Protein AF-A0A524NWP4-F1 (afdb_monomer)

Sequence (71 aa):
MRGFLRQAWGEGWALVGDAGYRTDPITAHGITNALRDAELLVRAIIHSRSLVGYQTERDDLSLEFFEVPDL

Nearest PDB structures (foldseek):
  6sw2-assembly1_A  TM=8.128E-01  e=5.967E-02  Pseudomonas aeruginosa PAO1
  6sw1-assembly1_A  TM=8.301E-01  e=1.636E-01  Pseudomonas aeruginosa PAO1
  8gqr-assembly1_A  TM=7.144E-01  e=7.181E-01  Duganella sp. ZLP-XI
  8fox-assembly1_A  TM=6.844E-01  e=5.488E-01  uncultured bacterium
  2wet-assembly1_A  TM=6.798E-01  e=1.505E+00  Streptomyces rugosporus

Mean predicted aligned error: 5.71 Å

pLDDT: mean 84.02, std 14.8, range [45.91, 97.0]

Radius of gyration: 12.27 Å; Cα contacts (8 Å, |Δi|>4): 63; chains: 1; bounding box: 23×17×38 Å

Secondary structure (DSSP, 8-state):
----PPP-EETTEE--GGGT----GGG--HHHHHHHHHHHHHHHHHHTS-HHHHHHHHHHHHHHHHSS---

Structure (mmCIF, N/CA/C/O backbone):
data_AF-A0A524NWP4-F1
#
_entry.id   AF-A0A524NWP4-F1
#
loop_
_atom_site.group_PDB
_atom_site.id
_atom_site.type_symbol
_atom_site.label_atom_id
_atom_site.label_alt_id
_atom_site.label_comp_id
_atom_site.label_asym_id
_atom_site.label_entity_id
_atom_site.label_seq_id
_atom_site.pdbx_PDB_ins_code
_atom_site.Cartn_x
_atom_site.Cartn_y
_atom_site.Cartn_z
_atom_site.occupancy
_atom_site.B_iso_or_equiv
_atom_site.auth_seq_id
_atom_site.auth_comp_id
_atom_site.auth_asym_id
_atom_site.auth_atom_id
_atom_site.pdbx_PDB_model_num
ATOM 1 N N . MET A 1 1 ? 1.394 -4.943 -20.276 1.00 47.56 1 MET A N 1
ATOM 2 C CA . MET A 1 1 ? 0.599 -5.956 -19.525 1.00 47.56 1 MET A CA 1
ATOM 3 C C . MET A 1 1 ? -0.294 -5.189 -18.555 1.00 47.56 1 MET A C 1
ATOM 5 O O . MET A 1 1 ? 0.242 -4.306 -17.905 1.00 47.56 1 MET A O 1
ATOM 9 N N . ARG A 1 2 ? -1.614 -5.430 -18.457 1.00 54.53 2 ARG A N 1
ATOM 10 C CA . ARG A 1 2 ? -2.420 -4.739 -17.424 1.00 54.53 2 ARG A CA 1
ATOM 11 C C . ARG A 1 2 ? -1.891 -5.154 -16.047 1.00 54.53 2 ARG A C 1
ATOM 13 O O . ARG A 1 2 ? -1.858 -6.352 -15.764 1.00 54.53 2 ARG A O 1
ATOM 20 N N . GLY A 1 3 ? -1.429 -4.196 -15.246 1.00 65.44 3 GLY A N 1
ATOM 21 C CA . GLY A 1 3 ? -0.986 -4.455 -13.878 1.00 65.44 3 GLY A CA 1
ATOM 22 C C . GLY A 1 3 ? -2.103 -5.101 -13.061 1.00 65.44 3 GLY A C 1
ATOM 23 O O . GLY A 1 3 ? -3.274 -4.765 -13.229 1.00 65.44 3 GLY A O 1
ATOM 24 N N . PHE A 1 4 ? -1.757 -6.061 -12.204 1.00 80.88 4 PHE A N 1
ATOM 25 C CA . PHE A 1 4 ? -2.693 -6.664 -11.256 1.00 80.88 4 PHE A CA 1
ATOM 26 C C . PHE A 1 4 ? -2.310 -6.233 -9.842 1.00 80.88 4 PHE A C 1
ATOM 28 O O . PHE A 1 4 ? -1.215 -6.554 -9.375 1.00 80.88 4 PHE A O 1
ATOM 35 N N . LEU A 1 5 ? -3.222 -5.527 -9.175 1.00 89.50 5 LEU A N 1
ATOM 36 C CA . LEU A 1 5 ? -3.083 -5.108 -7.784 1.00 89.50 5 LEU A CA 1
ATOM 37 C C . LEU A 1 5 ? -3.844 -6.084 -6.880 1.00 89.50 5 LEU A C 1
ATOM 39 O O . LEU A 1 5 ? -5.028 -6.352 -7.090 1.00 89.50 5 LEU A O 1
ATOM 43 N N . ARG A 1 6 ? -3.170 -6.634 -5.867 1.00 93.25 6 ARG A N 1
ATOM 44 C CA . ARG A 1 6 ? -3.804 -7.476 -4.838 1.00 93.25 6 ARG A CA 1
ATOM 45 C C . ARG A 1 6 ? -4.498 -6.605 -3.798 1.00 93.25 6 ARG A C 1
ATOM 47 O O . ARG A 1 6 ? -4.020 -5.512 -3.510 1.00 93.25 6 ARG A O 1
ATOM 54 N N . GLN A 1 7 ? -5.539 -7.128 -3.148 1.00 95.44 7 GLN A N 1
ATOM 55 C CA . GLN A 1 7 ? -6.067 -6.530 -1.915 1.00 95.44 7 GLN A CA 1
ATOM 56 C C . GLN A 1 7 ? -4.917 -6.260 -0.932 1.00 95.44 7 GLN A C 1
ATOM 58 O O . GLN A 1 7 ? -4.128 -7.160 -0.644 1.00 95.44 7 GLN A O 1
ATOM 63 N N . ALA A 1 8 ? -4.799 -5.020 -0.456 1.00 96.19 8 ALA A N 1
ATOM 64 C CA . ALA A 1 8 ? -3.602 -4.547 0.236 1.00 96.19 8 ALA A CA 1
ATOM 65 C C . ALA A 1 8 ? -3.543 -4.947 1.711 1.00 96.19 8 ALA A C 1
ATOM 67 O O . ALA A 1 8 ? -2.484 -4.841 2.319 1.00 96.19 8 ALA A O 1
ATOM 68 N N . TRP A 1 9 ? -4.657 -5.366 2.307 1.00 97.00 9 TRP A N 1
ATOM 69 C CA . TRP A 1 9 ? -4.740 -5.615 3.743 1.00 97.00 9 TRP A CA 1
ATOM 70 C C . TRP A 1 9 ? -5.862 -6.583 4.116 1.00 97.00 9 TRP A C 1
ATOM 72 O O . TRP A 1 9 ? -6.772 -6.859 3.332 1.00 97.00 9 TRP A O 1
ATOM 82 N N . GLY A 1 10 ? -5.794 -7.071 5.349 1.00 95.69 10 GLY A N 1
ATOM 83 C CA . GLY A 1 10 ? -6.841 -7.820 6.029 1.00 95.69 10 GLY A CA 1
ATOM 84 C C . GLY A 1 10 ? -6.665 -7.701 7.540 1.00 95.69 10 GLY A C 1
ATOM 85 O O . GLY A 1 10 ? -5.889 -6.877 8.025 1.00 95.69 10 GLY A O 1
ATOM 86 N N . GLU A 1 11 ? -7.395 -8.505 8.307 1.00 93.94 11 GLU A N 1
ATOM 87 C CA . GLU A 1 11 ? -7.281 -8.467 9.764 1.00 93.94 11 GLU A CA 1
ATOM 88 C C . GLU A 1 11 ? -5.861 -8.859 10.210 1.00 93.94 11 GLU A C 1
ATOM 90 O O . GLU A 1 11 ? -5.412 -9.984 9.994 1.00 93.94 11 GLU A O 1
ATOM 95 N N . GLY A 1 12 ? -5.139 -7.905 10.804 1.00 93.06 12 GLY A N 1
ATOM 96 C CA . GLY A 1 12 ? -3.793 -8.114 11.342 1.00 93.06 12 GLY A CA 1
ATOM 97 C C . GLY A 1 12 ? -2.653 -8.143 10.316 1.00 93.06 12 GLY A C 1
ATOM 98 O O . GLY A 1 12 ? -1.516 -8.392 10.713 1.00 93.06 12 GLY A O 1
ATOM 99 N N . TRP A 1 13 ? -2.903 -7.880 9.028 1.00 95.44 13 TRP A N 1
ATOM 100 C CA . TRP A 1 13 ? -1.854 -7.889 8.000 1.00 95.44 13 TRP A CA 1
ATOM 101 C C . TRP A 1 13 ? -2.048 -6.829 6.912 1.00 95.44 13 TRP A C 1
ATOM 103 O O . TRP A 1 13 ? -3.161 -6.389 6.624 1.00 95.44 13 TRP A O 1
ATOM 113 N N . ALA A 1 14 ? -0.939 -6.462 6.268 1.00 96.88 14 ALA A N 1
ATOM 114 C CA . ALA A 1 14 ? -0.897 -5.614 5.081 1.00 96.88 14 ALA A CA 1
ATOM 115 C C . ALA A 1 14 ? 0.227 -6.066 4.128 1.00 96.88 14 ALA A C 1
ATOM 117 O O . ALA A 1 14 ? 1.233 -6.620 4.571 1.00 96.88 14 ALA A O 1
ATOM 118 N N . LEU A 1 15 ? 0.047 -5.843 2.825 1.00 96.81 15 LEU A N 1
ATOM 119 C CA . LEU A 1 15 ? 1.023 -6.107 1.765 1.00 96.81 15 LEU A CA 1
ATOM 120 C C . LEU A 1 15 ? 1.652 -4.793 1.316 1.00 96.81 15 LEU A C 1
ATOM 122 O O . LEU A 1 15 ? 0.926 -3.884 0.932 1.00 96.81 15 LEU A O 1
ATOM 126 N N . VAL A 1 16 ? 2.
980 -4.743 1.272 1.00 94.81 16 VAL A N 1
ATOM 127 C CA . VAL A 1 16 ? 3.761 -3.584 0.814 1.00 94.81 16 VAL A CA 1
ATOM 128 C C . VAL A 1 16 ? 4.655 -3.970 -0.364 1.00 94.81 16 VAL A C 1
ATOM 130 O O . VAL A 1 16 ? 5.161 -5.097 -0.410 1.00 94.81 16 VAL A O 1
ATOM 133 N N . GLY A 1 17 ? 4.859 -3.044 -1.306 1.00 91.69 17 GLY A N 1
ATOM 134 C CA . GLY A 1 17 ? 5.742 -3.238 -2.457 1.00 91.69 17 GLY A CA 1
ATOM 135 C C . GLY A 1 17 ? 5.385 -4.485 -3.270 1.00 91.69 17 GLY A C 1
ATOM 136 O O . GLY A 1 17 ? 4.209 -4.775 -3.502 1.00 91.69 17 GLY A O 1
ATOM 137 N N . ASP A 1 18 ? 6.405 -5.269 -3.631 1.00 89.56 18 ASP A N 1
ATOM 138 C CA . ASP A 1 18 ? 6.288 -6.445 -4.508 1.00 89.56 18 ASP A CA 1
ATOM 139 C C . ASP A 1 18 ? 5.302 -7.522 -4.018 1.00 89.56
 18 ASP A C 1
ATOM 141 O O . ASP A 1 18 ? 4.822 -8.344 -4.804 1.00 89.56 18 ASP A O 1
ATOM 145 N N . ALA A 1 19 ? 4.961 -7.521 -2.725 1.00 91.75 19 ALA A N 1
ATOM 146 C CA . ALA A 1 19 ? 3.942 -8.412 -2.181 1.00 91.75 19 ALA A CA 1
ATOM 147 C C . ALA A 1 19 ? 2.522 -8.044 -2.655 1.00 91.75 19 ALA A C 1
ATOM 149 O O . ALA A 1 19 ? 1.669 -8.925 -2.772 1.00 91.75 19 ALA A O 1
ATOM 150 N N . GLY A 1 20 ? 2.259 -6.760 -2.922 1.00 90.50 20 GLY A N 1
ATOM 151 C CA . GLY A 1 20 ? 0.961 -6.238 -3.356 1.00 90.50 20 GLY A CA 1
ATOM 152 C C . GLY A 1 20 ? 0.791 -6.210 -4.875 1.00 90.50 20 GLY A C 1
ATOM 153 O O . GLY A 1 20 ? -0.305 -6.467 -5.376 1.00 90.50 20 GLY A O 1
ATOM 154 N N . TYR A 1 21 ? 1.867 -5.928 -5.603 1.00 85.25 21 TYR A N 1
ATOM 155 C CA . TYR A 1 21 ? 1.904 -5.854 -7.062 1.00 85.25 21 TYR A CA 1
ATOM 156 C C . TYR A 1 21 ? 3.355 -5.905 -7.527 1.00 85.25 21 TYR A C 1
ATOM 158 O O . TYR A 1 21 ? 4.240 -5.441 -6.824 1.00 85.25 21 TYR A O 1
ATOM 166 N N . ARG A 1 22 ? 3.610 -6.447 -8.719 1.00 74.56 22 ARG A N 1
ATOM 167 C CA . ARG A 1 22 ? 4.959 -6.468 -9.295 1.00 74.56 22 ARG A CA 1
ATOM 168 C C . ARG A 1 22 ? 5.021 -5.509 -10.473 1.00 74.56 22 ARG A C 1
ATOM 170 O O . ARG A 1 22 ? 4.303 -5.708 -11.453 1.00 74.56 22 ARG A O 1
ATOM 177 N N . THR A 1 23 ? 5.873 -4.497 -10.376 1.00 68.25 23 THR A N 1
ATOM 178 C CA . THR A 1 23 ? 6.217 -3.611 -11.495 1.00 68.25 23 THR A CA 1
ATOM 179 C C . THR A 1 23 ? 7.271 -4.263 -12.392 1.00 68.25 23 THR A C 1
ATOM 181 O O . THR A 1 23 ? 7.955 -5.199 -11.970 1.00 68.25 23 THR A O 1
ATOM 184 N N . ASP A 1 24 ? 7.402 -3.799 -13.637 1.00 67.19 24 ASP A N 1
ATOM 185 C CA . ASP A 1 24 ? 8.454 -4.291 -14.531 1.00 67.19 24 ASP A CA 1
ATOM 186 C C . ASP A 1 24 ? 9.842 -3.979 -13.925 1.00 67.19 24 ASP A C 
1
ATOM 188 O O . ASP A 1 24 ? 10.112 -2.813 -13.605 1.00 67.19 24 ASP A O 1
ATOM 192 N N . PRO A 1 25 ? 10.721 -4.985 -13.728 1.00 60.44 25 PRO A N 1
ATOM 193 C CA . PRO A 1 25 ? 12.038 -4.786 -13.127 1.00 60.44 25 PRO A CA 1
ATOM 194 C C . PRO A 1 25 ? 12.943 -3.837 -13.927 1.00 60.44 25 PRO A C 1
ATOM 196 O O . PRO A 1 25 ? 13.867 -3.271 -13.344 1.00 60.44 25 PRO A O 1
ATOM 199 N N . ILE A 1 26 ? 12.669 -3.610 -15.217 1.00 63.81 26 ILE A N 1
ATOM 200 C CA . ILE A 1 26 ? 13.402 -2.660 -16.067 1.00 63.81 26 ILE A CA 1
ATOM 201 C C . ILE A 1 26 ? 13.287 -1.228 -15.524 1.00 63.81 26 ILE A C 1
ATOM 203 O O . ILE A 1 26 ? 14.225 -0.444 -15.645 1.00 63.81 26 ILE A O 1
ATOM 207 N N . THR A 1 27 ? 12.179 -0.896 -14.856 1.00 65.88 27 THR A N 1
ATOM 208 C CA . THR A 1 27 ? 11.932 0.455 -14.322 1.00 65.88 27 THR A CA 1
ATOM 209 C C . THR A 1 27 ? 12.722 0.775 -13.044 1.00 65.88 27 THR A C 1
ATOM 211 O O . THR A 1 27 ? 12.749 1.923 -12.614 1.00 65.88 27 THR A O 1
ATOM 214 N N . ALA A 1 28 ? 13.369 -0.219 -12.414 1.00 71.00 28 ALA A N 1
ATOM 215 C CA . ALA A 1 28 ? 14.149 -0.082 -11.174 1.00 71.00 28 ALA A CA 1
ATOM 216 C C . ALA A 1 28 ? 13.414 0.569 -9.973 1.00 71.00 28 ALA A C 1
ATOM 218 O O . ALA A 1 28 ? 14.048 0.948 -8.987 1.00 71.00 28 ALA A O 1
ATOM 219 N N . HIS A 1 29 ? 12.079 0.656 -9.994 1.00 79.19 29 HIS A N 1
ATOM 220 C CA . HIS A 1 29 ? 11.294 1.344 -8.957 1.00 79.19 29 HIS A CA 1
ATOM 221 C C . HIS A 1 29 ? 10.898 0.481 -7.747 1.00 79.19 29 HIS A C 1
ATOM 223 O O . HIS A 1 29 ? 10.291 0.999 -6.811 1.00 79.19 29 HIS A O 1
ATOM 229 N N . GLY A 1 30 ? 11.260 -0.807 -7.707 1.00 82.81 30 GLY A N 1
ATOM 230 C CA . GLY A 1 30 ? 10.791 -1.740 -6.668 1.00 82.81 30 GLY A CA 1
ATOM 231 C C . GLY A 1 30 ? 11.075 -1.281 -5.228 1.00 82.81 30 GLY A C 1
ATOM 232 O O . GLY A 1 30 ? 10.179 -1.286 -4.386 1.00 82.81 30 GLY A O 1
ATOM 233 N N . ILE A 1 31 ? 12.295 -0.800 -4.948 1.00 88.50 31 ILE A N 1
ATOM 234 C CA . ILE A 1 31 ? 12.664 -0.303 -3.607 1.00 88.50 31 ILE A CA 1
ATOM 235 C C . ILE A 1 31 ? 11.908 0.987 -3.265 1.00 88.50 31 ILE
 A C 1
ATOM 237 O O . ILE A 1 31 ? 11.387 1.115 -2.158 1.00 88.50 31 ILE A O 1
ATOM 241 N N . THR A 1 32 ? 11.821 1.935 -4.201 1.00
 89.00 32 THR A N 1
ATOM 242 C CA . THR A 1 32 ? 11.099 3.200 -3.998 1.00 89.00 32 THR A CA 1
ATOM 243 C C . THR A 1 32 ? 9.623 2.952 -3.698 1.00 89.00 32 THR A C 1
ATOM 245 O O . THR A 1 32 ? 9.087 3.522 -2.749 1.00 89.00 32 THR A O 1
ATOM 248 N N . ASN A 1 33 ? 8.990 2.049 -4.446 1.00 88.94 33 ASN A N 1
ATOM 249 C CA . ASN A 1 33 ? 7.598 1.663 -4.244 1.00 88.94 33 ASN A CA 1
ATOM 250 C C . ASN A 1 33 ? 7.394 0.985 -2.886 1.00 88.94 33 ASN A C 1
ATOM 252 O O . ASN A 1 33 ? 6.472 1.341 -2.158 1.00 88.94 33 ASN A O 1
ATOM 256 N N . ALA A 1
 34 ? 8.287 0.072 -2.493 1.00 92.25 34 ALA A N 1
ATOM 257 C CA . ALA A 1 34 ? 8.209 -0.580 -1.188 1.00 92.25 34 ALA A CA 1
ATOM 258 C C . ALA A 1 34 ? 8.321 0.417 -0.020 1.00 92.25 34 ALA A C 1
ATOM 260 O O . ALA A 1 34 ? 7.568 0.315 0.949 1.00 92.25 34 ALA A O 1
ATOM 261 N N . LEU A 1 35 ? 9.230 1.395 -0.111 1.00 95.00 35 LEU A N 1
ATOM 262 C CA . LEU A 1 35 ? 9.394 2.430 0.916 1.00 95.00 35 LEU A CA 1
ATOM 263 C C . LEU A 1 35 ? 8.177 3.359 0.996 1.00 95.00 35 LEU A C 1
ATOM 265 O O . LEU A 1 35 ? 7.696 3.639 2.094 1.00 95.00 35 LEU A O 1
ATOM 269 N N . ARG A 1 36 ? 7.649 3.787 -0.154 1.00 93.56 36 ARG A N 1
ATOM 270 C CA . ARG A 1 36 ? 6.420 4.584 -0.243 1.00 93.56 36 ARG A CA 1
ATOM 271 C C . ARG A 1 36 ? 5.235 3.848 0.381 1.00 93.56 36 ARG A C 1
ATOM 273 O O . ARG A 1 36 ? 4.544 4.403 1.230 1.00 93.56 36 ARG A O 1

■ WHAT IS NEEDED
Only the lines above that include the word "aeruginosa" belong in the answer; copy each one.

■ EXERCISE ANSWER
  6sw2-assembly1_A  TM=8.128E-01  e=5.967E-02  Pseudomonas aeruginosa PAO1
  6sw1-assembly1_A  TM=8.301E-01  e=1.636E-01  Pseudomonas aeruginosa PAO1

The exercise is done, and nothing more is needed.